Monday, April 22, 2013

Heat, humidity, and quite a small amount of humour


It’s 7:30 PM as I sit down to write this. I’m sitting in my room, wearing as little as possible and feeling hot, sticky, and damp all over. The hot dryness of the last month or so has become, over the last couple of days, very hot dampness instead. The rain, I must say, is wonderful and it is quickly bringing bits of green back into the grass and forest, but it has also increased the humidity to a somewhat miserable level.

Though I have been highly disliking the hotness of things, it has been a rather good opportunity to look at the way that I tend to get in a bad mood about being uncomfortable, and to watch my mind when it’s dealing with discomfort. When I can manage to get out of being so serious about it, it is actually quite funny. A typical day lately has looked like the following:

Get up at about 3:40 AM, grumbling to myself about the heat and stickiness and feeling stiff. Do a little bit of yoga to limber up and then get out the door by 4:00 to head for the kitchen. Meet with other kitchen volunteers, most of whom have been there since 3:00, but who appear to be much more energetic than I feel, and help with the last of the chopping or preparing of vegetables and things. Then I get to use a big shovel-like stirring ladle to stir whatever is being fried in one of the big four foot woks.

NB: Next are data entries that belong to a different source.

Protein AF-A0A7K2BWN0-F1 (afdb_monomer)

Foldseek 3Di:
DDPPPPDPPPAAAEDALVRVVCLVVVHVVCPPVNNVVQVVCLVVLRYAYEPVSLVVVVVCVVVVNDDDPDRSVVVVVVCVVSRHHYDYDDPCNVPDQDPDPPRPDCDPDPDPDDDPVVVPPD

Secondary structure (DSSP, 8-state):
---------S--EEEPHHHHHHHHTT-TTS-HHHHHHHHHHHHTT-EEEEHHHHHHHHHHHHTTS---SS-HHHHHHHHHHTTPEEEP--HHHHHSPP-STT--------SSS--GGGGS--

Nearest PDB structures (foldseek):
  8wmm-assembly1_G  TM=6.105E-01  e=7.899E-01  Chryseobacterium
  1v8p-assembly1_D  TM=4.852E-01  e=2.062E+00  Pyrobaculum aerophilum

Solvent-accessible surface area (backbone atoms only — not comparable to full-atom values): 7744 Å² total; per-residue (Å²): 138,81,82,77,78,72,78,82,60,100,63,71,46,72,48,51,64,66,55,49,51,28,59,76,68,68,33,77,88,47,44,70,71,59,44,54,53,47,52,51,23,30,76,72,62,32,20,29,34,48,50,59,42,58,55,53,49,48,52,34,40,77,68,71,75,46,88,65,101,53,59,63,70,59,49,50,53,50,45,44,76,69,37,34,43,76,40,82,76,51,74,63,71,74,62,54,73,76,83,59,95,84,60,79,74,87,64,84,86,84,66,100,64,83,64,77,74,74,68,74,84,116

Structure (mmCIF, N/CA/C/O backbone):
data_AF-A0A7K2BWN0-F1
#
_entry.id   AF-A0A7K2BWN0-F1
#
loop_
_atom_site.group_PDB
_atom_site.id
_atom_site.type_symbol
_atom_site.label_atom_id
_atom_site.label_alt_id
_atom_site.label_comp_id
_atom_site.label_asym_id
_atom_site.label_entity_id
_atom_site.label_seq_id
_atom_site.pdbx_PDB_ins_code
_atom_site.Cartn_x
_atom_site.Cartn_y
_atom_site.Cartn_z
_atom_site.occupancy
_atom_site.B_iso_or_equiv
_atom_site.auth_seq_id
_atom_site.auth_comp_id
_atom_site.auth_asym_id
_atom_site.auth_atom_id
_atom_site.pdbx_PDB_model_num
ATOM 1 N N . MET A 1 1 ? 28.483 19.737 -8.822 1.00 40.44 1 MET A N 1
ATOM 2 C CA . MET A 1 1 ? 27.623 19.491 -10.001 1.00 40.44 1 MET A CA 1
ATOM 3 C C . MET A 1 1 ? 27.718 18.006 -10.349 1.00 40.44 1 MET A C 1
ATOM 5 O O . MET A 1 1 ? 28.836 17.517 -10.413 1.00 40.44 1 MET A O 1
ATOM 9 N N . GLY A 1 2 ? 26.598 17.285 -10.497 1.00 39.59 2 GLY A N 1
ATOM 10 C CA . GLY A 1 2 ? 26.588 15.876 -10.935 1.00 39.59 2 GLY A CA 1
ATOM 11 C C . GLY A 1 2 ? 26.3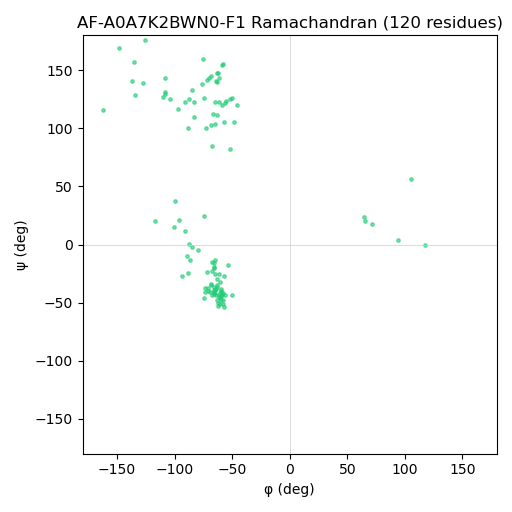09 14.827 -9.848 1.00 39.59 2 GLY A C 1
ATOM 12 O O . GLY A 1 2 ? 27.097 13.902 -9.656 1.00 39.59 2 GLY A O 1
ATOM 13 N N . ARG A 1 3 ? 25.175 14.924 -9.136 1.00 39.31 3 ARG A N 1
ATOM 14 C CA . ARG A 1 3 ? 24.635 13.758 -8.416 1.00 39.31 3 ARG A CA 1
ATOM 15 C C . ARG A 1 3 ? 24.163 12.759 -9.471 1.00 39.31 3 ARG A C 1
ATOM 17 O O . ARG A 1 3 ? 23.122 12.968 -10.080 1.00 39.31 3 ARG A O 1
ATOM 24 N N . ARG A 1 4 ? 24.956 11.706 -9.695 1.00 40.09 4 ARG A N 1
ATOM 25 C CA . ARG A 1 4 ? 24.580 10.524 -10.481 1.00 40.09 4 ARG A CA 1
ATOM 26 C C . ARG A 1 4 ? 23.208 10.046 -10.005 1.00 40.09 4 ARG A C 1
ATOM 28 O O . ARG A 1 4 ? 23.087 9.511 -8.901 1.00 40.09 4 ARG A O 1
ATOM 35 N N . GLY A 1 5 ? 22.184 10.308 -10.818 1.00 35.75 5 GLY A N 1
ATOM 36 C CA . GLY A 1 5 ? 20.865 9.713 -10.680 1.00 35.75 5 GLY A CA 1
ATOM 37 C C . GLY A 1 5 ? 21.054 8.208 -10.734 1.00 35.75 5 GLY A C 1
ATOM 38 O O . GLY A 1 5 ? 21.429 7.651 -11.760 1.00 35.75 5 GLY A O 1
ATOM 39 N N . ARG A 1 6 ? 20.934 7.578 -9.570 1.00 46.53 6 ARG A N 1
ATOM 40 C CA . ARG A 1 6 ? 20.955 6.130 -9.407 1.00 46.53 6 ARG A CA 1
ATOM 41 C C . ARG A 1 6 ? 19.864 5.574 -10.320 1.00 46.53 6 ARG A C 1
ATOM 43 O O . ARG A 1 6 ? 18.727 6.019 -10.192 1.00 46.53 6 ARG A O 1
ATOM 50 N N . GLN A 1 7 ? 20.230 4.667 -11.225 1.00 42.16 7 GLN A N 1
ATOM 51 C CA . GLN A 1 7 ? 19.275 3.876 -11.995 1.00 42.16 7 GLN A CA 1
ATOM 52 C C . GLN A 1 7 ? 18.202 3.355 -11.035 1.00 42.16 7 GLN A C 1
ATOM 54 O O . GLN A 1 7 ? 18.530 2.658 -10.071 1.00 42.16 7 GLN A O 1
ATOM 59 N N . VAL A 1 8 ? 16.946 3.723 -11.272 1.00 47.28 8 VAL A N 1
ATOM 60 C CA . VAL A 1 8 ? 15.829 2.906 -10.806 1.00 47.28 8 VAL A CA 1
ATOM 61 C C . VAL A 1 8 ? 15.887 1.711 -11.751 1.00 47.28 8 VAL A C 1
ATOM 63 O O . VAL A 1 8 ? 15.680 1.857 -12.952 1.00 47.28 8 VAL A O 1
ATOM 66 N N . GLY A 1 9 ? 16.453 0.605 -11.267 1.00 40.78 9 GLY A N 1
ATOM 67 C CA . GLY A 1 9 ? 16.610 -0.598 -12.077 1.00 40.78 9 GLY A CA 1
ATOM 68 C C . GLY A 1 9 ? 15.236 -1.111 -12.491 1.00 40.78 9 GLY A C 1
ATOM 69 O O . GLY A 1 9 ? 14.302 -0.955 -11.716 1.00 40.78 9 GLY A O 1
ATOM 70 N N . ALA A 1 10 ? 15.159 -1.717 -13.677 1.00 50.16 10 ALA A N 1
ATOM 71 C CA . ALA A 1 10 ? 14.007 -2.443 -14.215 1.00 50.16 10 ALA A CA 1
ATOM 72 C C . ALA A 1 10 ? 13.505 -3.502 -13.215 1.00 50.16 10 ALA A C 1
ATOM 74 O O . ALA A 1 10 ? 13.936 -4.658 -13.241 1.00 50.16 10 ALA A O 1
ATOM 75 N N . GLY A 1 11 ? 12.703 -3.081 -12.246 1.00 63.81 11 GLY A N 1
ATOM 76 C CA . GLY A 1 11 ? 12.495 -3.812 -11.010 1.00 63.81 11 GLY A CA 1
ATOM 77 C C . GLY A 1 11 ? 11.233 -3.332 -10.322 1.00 63.81 11 GLY A C 1
ATOM 78 O O . GLY A 1 11 ? 11.158 -2.193 -9.872 1.00 63.81 11 GLY A O 1
ATOM 79 N N . LEU A 1 12 ? 10.274 -4.248 -10.221 1.00 80.00 12 LEU A N 1
ATOM 80 C CA . LEU A 1 12 ? 8.972 -4.043 -9.603 1.00 80.00 12 LEU A CA 1
ATOM 81 C C . LEU A 1 12 ? 9.096 -3.422 -8.199 1.00 80.00 12 LEU A C 1
ATOM 83 O O . LEU A 1 12 ? 9.767 -3.974 -7.321 1.00 80.00 12 LEU A O 1
ATOM 87 N N . ILE A 1 13 ? 8.401 -2.310 -7.967 1.00 86.88 13 ILE A N 1
ATOM 88 C CA . ILE A 1 13 ? 8.227 -1.709 -6.644 1.00 86.88 13 ILE A CA 1
ATOM 89 C C . ILE A 1 13 ? 7.069 -2.421 -5.946 1.00 86.88 13 ILE A C 1
ATOM 91 O O . ILE A 1 13 ? 5.911 -2.239 -6.311 1.00 86.88 13 ILE A O 1
ATOM 95 N N . LEU A 1 14 ? 7.371 -3.210 -4.914 1.00 86.81 14 LEU A N 1
ATOM 96 C CA . LEU A 1 14 ? 6.360 -3.818 -4.047 1.00 86.81 14 LEU A CA 1
ATOM 97 C C . LEU A 1 14 ? 6.066 -2.899 -2.853 1.00 86.81 14 LEU A C 1
ATOM 99 O O . LEU A 1 14 ? 6.974 -2.552 -2.096 1.00 86.81 14 LEU A O 1
ATOM 103 N N . LEU A 1 15 ? 4.803 -2.513 -2.681 1.00 88.25 15 LEU A N 1
ATOM 104 C CA . LEU A 1 15 ? 4.355 -1.645 -1.597 1.00 88.25 15 LEU A CA 1
ATOM 105 C C . LEU A 1 15 ? 4.066 -2.460 -0.331 1.00 88.25 15 LEU A C 1
ATOM 107 O O . LEU A 1 15 ? 3.339 -3.453 -0.366 1.00 88.25 15 LEU A O 1
ATOM 111 N N . ASP A 1 16 ? 4.589 -1.972 0.793 1.00 86.19 16 ASP A N 1
ATOM 112 C CA . ASP A 1 16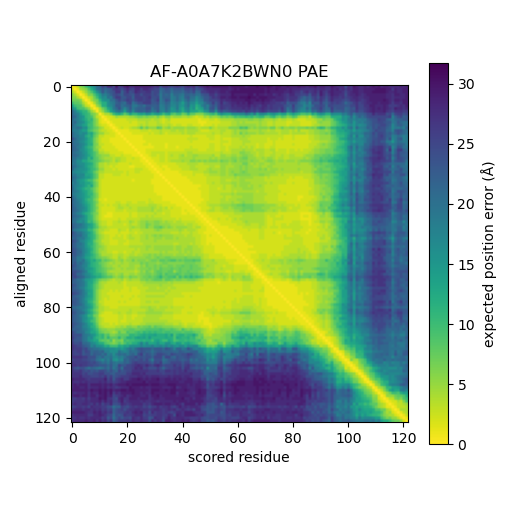 ? 4.158 -2.352 2.141 1.00 86.19 16 ASP A CA 1
ATOM 113 C C . ASP A 1 16 ? 2.815 -1.681 2.490 1.00 86.19 16 ASP A C 1
ATOM 115 O O . ASP A 1 16 ? 2.459 -0.635 1.931 1.00 86.19 16 ASP A O 1
ATOM 119 N N . THR A 1 17 ? 2.102 -2.235 3.469 1.00 85.62 17 THR A N 1
ATOM 120 C CA . THR A 1 17 ? 0.853 -1.703 4.029 1.00 85.62 17 THR A CA 1
ATOM 121 C C . THR A 1 17 ? 0.958 -0.224 4.426 1.00 85.62 17 THR A C 1
ATOM 123 O O . THR A 1 17 ? 0.073 0.567 4.096 1.00 85.62 17 THR A O 1
ATOM 126 N N . HIS A 1 18 ? 2.051 0.204 5.067 1.00 87.00 18 HIS A N 1
ATOM 127 C CA . HIS A 1 18 ? 2.206 1.608 5.477 1.00 87.00 18 HIS A CA 1
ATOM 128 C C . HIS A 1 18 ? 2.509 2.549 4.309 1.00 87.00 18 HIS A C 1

After the cooking is done I load the food into trays and get it ready to transport to the serving tables. I also help to carry the heavy stuff and do some cleanup. By 5:00 or 5:30 this is all done and I go back home and sleep for another hour. Then it’s up to go to the gathering area for the morning discourse and breakfast.

The morning goes by with various activities from sleeping to laundry to helping with things like changing a bike tire, or weeding a flower bed or being a chauffeur for one of the monks. I usually have lunch at Maechee Ning’s house, as she always seems to have extra food. My stomach is unfortunately showing signs of being fed too much (or maybe getting older, or both) and seems to want to hang over my belt quite badly.

A couple of hours in the afternoon are spent at the kitchen again, chopping vegetables or doing a variety of prep work. One day each week we also make massive amounts of tofu – which is an all day job, but kind of interesting.

After the kitchen work there’s some free time where I generally go and wilt somewhere. One of the monks here at the house where I stay was into exercising for a while, so I was joining him in chin-ups and pushups sometimes. I find it really difficult to work up the incentive though. It’s like doing hot yoga, or exercising in a sauna…

So through all of this I find myself being outwardly fairly “up” but inwardly carrying an attitude of sludging through the moments – suffer it out, get through it, bear up and keep going… those sorts of feelings. They’re not very pleasant or very helpful, but they are there. It’s the moments when I recognize how much I’m struggling with things that it all becomes a bit more humorous. “OK self” I say, “here we are and what are we going to do about it?”

“Grumble, grumble” self replies. “I want to go home” he wines. “I want an air conditioner, and cool air and a house that actually modifies the environment so I’m not so affected by all this weather. Get me out of here!"

"No. I say. We can't go yet. I'm not sure why, but we still need to be here."

"You're a jerk and hard-ass", self says back.

"You're a miserable winer" I tell self.

"So what are you going to do then?" self says.

“Nothing, I say. There’s nothing I can do about it. It’s hot, it's humid, it's weather. I can't change it."  

“Well, then fine” self replies. “Then I'm not going to do anything about it either. So There!”

Then we smile at each other, self and I, and discover that we don’t have to fight about it all. We’re the same person, after all. It’s hot. At some point it won’t be hot. Time passes. I’m grumpy. It’s OK…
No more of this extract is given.